→ **Collection entries**
════════
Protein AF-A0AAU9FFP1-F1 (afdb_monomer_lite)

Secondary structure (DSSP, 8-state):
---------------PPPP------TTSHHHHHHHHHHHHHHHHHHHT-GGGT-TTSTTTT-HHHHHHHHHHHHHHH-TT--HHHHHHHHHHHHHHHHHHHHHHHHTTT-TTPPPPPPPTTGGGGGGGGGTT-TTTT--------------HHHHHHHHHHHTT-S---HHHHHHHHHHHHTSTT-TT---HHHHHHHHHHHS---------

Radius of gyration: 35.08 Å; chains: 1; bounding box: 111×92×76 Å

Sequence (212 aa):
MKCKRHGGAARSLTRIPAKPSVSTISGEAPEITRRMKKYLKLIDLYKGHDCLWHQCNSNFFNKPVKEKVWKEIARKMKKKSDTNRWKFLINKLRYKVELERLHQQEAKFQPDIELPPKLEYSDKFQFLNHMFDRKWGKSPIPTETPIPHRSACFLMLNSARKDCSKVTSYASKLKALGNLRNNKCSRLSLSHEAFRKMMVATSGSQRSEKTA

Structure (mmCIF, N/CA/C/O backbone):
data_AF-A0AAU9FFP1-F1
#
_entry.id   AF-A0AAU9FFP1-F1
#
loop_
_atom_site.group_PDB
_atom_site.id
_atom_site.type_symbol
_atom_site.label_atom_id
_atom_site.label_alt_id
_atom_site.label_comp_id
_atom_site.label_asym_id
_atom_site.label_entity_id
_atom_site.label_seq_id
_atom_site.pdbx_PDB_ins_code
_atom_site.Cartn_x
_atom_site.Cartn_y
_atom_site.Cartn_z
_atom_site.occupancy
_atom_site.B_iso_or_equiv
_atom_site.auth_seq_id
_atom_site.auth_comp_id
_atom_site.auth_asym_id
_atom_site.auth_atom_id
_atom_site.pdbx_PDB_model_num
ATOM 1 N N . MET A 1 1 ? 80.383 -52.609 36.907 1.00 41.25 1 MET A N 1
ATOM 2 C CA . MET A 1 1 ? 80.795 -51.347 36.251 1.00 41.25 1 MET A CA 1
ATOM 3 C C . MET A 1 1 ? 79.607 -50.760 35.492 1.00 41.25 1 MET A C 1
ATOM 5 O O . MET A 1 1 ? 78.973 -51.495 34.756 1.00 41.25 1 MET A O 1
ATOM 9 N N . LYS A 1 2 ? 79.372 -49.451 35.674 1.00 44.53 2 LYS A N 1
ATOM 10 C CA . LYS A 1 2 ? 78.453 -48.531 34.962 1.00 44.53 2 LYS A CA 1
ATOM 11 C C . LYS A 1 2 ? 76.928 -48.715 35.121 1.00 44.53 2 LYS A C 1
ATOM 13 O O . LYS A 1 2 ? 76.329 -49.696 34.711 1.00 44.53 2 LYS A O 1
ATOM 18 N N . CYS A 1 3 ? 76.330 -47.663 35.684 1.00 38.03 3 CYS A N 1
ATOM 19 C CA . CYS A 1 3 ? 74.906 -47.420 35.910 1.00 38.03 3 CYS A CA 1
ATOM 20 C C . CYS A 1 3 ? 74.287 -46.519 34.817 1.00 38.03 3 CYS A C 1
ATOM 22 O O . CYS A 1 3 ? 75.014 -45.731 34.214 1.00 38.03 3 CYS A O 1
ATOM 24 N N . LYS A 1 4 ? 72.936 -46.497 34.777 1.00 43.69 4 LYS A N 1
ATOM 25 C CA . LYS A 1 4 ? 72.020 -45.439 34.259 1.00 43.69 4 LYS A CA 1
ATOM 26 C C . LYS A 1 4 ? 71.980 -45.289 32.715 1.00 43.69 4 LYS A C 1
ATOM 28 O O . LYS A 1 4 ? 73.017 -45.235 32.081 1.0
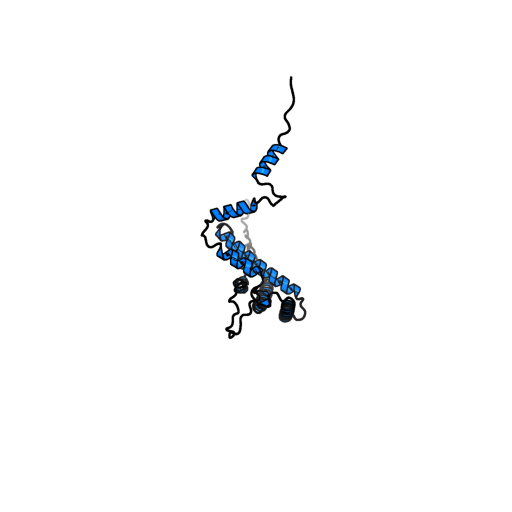0 43.69 4 LYS A O 1
ATOM 33 N N . ARG A 1 5 ? 70.833 -45.154 32.026 1.00 42.62 5 ARG A N 1
ATOM 34 C CA . ARG A 1 5 ? 69.604 -44.381 32.313 1.00 42.62 5 ARG A CA 1
ATOM 35 C C . ARG A 1 5 ? 68.359 -44.961 31.602 1.00 42.62 5 ARG A C 1
ATOM 37 O O . ARG A 1 5 ? 68.429 -45.346 30.447 1.00 42.62 5 ARG A O 1
ATOM 44 N N . HIS A 1 6 ? 67.240 -44.922 32.327 1.00 40.88 6 HIS A N 1
ATOM 45 C CA . HIS A 1 6 ? 65.896 -44.429 31.974 1.00 40.88 6 HIS A CA 1
ATOM 46 C C . HIS A 1 6 ? 65.367 -44.518 30.526 1.00 40.88 6 HIS A C 1
ATOM 48 O O . HIS A 1 6 ? 65.753 -43.726 29.673 1.00 40.88 6 HIS A O 1
ATOM 54 N N . GLY A 1 7 ? 64.313 -45.321 30.335 1.00 40.91 7 GLY A N 1
ATOM 55 C CA . GLY A 1 7 ? 63.246 -45.076 29.356 1.00 40.91 7 GLY A CA 1
ATOM 56 C C . GLY A 1 7 ? 61.913 -44.926 30.093 1.00 40.91 7 GLY A C 1
ATOM 57 O O . GLY A 1 7 ? 61.188 -45.896 30.275 1.00 40.91 7 GLY A O 1
ATOM 58 N N . GLY A 1 8 ? 61.655 -43.728 30.623 1.00 41.34 8 GLY A N 1
ATOM 59 C CA . GLY A 1 8 ? 60.436 -43.400 31.362 1.00 41.34 8 GLY A CA 1
ATOM 60 C C . GLY A 1 8 ? 59.244 -43.172 30.435 1.00 41.34 8 GLY A C 1
ATOM 61 O O . GLY A 1 8 ? 59.366 -42.537 29.390 1.00 41.34 8 GLY A O 1
ATOM 62 N N . ALA A 1 9 ? 58.088 -43.677 30.863 1.00 44.81 9 ALA A N 1
ATOM 63 C CA . ALA A 1 9 ? 56.787 -43.480 30.248 1.00 44.81 9 ALA A CA 1
ATOM 64 C C . ALA A 1 9 ? 56.422 -41.988 30.151 1.00 44.81 9 ALA A C 1
ATOM 66 O O . ALA A 1 9 ? 56.215 -41.320 31.166 1.00 44.81 9 ALA A O 1
ATOM 67 N N . ALA A 1 10 ? 56.279 -41.479 28.928 1.00 45.56 10 ALA A N 1
ATOM 68 C CA . ALA A 1 10 ? 55.624 -40.204 28.681 1.00 45.56 10 ALA A CA 1
ATOM 69 C C . ALA A 1 10 ? 54.124 -40.453 28.482 1.00 45.56 10 ALA A C 1
ATOM 71 O O . ALA A 1 10 ? 53.679 -40.978 27.464 1.00 45.56 10 ALA A O 1
ATOM 72 N N . ARG A 1 11 ? 53.346 -40.077 29.499 1.00 45.41 11 ARG A N 1
ATOM 73 C CA . ARG A 1 11 ? 51.896 -39.901 29.418 1.00 45.41 11 ARG A CA 1
ATOM 74 C C . ARG A 1 11 ? 51.607 -38.774 28.425 1.00 45.41 11 ARG A C 1
ATOM 76 O O . ARG A 1 11 ? 51.671 -37.601 28.788 1.00 45.41 11 ARG A O 1
ATOM 83 N N . SER A 1 12 ? 51.276 -39.111 27.186 1.00 45.41 12 SER A N 1
ATOM 84 C CA . SER A 1 12 ? 50.689 -38.147 26.257 1.00 45.41 12 SER A CA 1
ATOM 85 C C . SER A 1 12 ? 49.229 -37.944 26.643 1.00 45.41 12 SER A C 1
ATOM 87 O O . SER A 1 12 ? 48.359 -38.749 26.324 1.00 45.41 12 SER A O 1
ATOM 89 N N . LEU A 1 13 ? 48.996 -36.875 27.404 1.00 45.88 13 LEU A N 1
ATOM 90 C CA . LEU A 1 13 ? 47.686 -36.324 27.724 1.00 45.88 13 LEU A CA 1
ATOM 91 C C . LEU A 1 13 ? 46.821 -36.244 26.459 1.00 45.88 13 LEU A C 1
ATOM 93 O O . LEU A 1 13 ? 47.114 -35.481 25.539 1.00 45.88 13 LEU A O 1
ATOM 97 N N . THR A 1 14 ? 45.720 -36.991 26.452 1.00 44.62 14 THR A N 1
ATOM 98 C CA . THR A 1 14 ? 44.550 -36.738 25.612 1.00 44.62 14 THR A CA 1
ATOM 99 C C . THR A 1 14 ? 44.050 -35.323 25.882 1.00 44.62 14 THR A C 1
ATOM 101 O O . THR A 1 14 ? 43.248 -35.086 26.787 1.00 44.62 14 THR A O 1
ATOM 104 N N . ARG A 1 15 ? 44.531 -34.356 25.099 1.00 42.09 15 ARG A N 1
ATOM 105 C CA . ARG A 1 15 ? 43.913 -33.038 24.995 1.00 42.09 15 ARG A CA 1
ATOM 106 C C . ARG A 1 15 ? 42.714 -33.190 24.069 1.00 42.09 15 ARG A C 1
ATOM 108 O O . ARG A 1 15 ? 42.846 -33.128 22.853 1.00 42.09 15 ARG A O 1
ATOM 115 N N . ILE A 1 16 ? 41.556 -33.439 24.671 1.00 56.72 16 ILE A N 1
ATOM 116 C CA . ILE A 1 16 ? 40.252 -33.280 24.027 1.00 56.72 16 ILE A CA 1
ATOM 117 C C . ILE A 1 16 ? 40.246 -31.882 23.384 1.00 56.72 16 ILE A C 1
ATOM 119 O O . ILE A 1 16 ? 40.388 -30.899 24.120 1.00 56.72 16 ILE A O 1
ATOM 123 N N . PRO A 1 17 ? 40.121 -31.735 22.052 1.00 52.53 17 PRO A N 1
ATOM 124 C CA . PRO A 1 17 ? 39.803 -30.437 21.492 1.00 52.53 17 PRO A CA 1
ATOM 125 C C . PRO A 1 17 ? 38.400 -30.085 21.981 1.00 52.53 17 PRO A C 1
ATOM 127 O O . PRO A 1 17 ? 37.439 -30.828 21.766 1.00 52.53 17 PRO A O 1
ATOM 130 N N . ALA A 1 18 ? 38.307 -28.978 22.716 1.00 48.44 18 ALA A N 1
ATOM 131 C CA . ALA A 1 18 ? 37.045 -28.410 23.143 1.00 48.44 18 ALA A CA 1
ATOM 132 C C . ALA A 1 18 ? 36.129 -28.298 21.920 1.00 48.44 18 ALA A C 1
ATOM 134 O O . ALA A 1 18 ? 36.469 -27.636 20.938 1.00 48.44 18 ALA A O 1
ATOM 135 N N . LYS A 1 19 ? 34.979 -28.979 21.979 1.00 50.72 19 LYS A N 1
ATOM 136 C CA . LYS A 1 19 ? 33.872 -28.744 21.054 1.00 50.72 19 LYS A CA 1
ATOM 137 C C . LYS A 1 19 ? 33.663 -27.227 20.991 1.00 50.72 19 LYS A C 1
ATOM 139 O O . LYS A 1 19 ? 33.520 -26.633 22.063 1.00 50.72 19 LYS A O 1
ATOM 144 N N . PRO A 1 20 ? 33.616 -26.588 19.809 1.00 47.66 20 PRO A N 1
ATOM 145 C CA . PRO A 1 20 ? 33.040 -25.263 19.736 1.00 47.66 20 PRO A CA 1
ATOM 146 C C . PRO A 1 20 ? 31.584 -25.424 20.162 1.00 47.66 20 PRO A C 1
ATOM 148 O O . PRO A 1 20 ? 30.755 -25.993 19.451 1.00 47.66 20 PRO A O 1
ATOM 151 N N . SER A 1 21 ? 31.312 -25.012 21.396 1.00 48.34 21 SER A N 1
ATOM 152 C CA . SER A 1 21 ? 29.979 -24.755 21.893 1.00 48.34 21 SER A CA 1
ATOM 153 C C . SER A 1 21 ? 29.329 -23.814 20.893 1.00 48.34 21 SER A C 1
ATOM 155 O O . SER A 1 21 ? 29.646 -22.626 20.849 1.00 48.34 21 SER A O 1
ATOM 157 N N . VAL A 1 22 ? 28.462 -24.379 20.057 1.00 51.34 22 VAL A N 1
ATOM 158 C CA . VAL A 1 22 ? 27.458 -23.638 19.311 1.00 51.34 22 VAL A CA 1
ATOM 159 C C . VAL A 1 22 ? 26.630 -22.944 20.380 1.00 51.34 22 VAL A C 1
ATOM 161 O O . VAL A 1 22 ? 25.736 -23.531 20.987 1.00 51.34 22 VAL A O 1
ATOM 164 N N . SER A 1 23 ? 27.003 -21.708 20.691 1.00 46.31 23 SER A N 1
ATOM 165 C CA . SER A 1 23 ? 26.174 -20.780 21.435 1.00 46.31 23 SER A CA 1
ATOM 166 C C . SER A 1 23 ? 25.019 -20.424 20.513 1.00 46.31 23 SER A C 1
ATOM 168 O O . SER A 1 23 ? 25.041 -19.446 19.772 1.00 46.31 23 SER A O 1
ATOM 170 N N . THR A 1 24 ? 24.013 -21.295 20.539 1.00 45.47 24 THR A N 1
ATOM 171 C CA . THR A 1 24 ? 22.665 -21.050 20.055 1.00 45.47 24 THR A CA 1
ATOM 172 C C . THR A 1 24 ? 22.198 -19.711 20.616 1.00 45.47 24 THR A C 1
ATOM 174 O O . THR A 1 24 ? 21.824 -19.599 21.784 1.00 45.47 24 THR A O 1
ATOM 177 N N . ILE A 1 25 ? 22.221 -18.678 19.776 1.00 51.84 25 ILE A N 1
ATOM 178 C CA . ILE A 1 25 ? 21.592 -17.385 20.036 1.00 51.84 25 ILE A CA 1
ATOM 179 C C . ILE A 1 25 ? 20.073 -17.618 19.947 1.00 51.84 25 ILE A C 1
ATOM 181 O O . ILE A 1 25 ? 19.429 -17.363 18.936 1.00 51.84 25 ILE A O 1
ATOM 185 N N . SER A 1 26 ? 19.486 -18.175 21.009 1.00 49.09 26 SER A N 1
ATOM 186 C CA . SER A 1 26 ? 18.061 -18.542 21.103 1.00 49.09 26 SER A CA 1
ATOM 187 C C . SER A 1 26 ? 17.150 -17.357 21.489 1.00 49.09 26 SER A C 1
ATOM 189 O O . SER A 1 26 ? 16.088 -17.552 22.081 1.00 49.09 26 SER A O 1
ATOM 191 N N . GLY A 1 27 ? 17.561 -16.117 21.200 1.00 49.34 27 GLY A N 1
ATOM 192 C CA . GLY A 1 27 ? 16.859 -14.899 21.632 1.00 49.34 27 GLY A CA 1
ATOM 193 C C . GLY A 1 27 ? 16.027 -14.184 20.559 1.00 49.34 27 GLY A C 1
ATOM 194 O O . GLY A 1 27 ? 15.149 -13.395 20.900 1.00 49.34 27 GLY A O 1
ATOM 195 N N . GLU A 1 28 ? 16.263 -14.434 19.267 1.00 51.22 28 GLU A N 1
ATOM 196 C CA . GLU A 1 28 ? 15.690 -13.599 18.192 1.00 51.22 28 GLU A CA 1
ATOM 197 C C . GLU A 1 28 ? 14.343 -14.102 17.641 1.00 51.22 28 GLU A C 1
ATOM 199 O O . GLU A 1 28 ? 13.483 -13.306 17.248 1.00 51.22 28 GLU A O 1
ATOM 204 N N . ALA A 1 29 ? 14.105 -15.415 17.665 1.00 57.22 29 ALA A N 1
ATOM 205 C CA . ALA A 1 29 ? 12.921 -16.039 17.066 1.00 57.22 29 ALA A CA 1
ATOM 206 C C . ALA A 1 29 ? 11.557 -15.540 17.618 1.00 57.22 29 ALA A C 1
ATOM 208 O O . ALA A 1 29 ? 10.633 -15.314 16.823 1.00 57.22 29 ALA A O 1
ATOM 209 N N . PRO A 1 30 ? 11.378 -15.290 18.935 1.00 64.81 30 PRO A N 1
ATOM 210 C CA . PRO A 1 30 ? 10.094 -14.818 19.468 1.00 64.81 30 PRO A CA 1
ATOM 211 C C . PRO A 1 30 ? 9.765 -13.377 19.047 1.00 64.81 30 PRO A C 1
════════
→ **What to work on**
Taking the lines above, repeat exactly those from the line that contains "ATOM 67 N N" through the line that contains "ATOM 85 C C", and both of those lines as well. Include nothing else.

→ **Solution to this exercise**
ATOM 67 N N . ALA A 1 10 ? 56.279 -41.479 28.928 1.00 45.56 10 ALA A N 1
ATOM 68 C CA . ALA A 1 10 ? 55.624 -40.204 28.681 1.00 45.56 10 ALA A CA 1
ATOM 69 C C . ALA A 1 10 ? 54.124 -40.453 28.482 1.00 45.56 10 ALA A C 1
ATOM 71 O O . ALA A 1 10 ? 53.679 -40.978 27.464 1.00 45.56 10 ALA A O 1
ATOM 72 N N . ARG A 1 11 ? 53.346 -40.077 29.499 1.00 45.41 11 ARG A N 1
ATOM 73 C CA . ARG A 1 11 ? 51.896 -39.901 29.418 1.00 45.41 11 ARG A CA 1
ATOM 74 C C . ARG A 1 11 ? 51.607 -38.774 28.425 1.00 45.41 11 ARG A C 1
ATOM 76 O O . ARG A 1 11 ? 51.671 -37.601 28.788 1.00 45.41 11 ARG A O 1
ATOM 83 N N . SER A 1 12 ? 51.276 -39.111 27.186 1.00 45.41 12 SER A N 1
ATOM 84 C CA . SER A 1 12 ? 50.689 -38.147 26.257 1.00 45.41 12 SER A CA 1
ATOM 85 C C . SER A 1 12 ? 49.229 -37.944 26.643 1.00 45.41 12 SER A C 1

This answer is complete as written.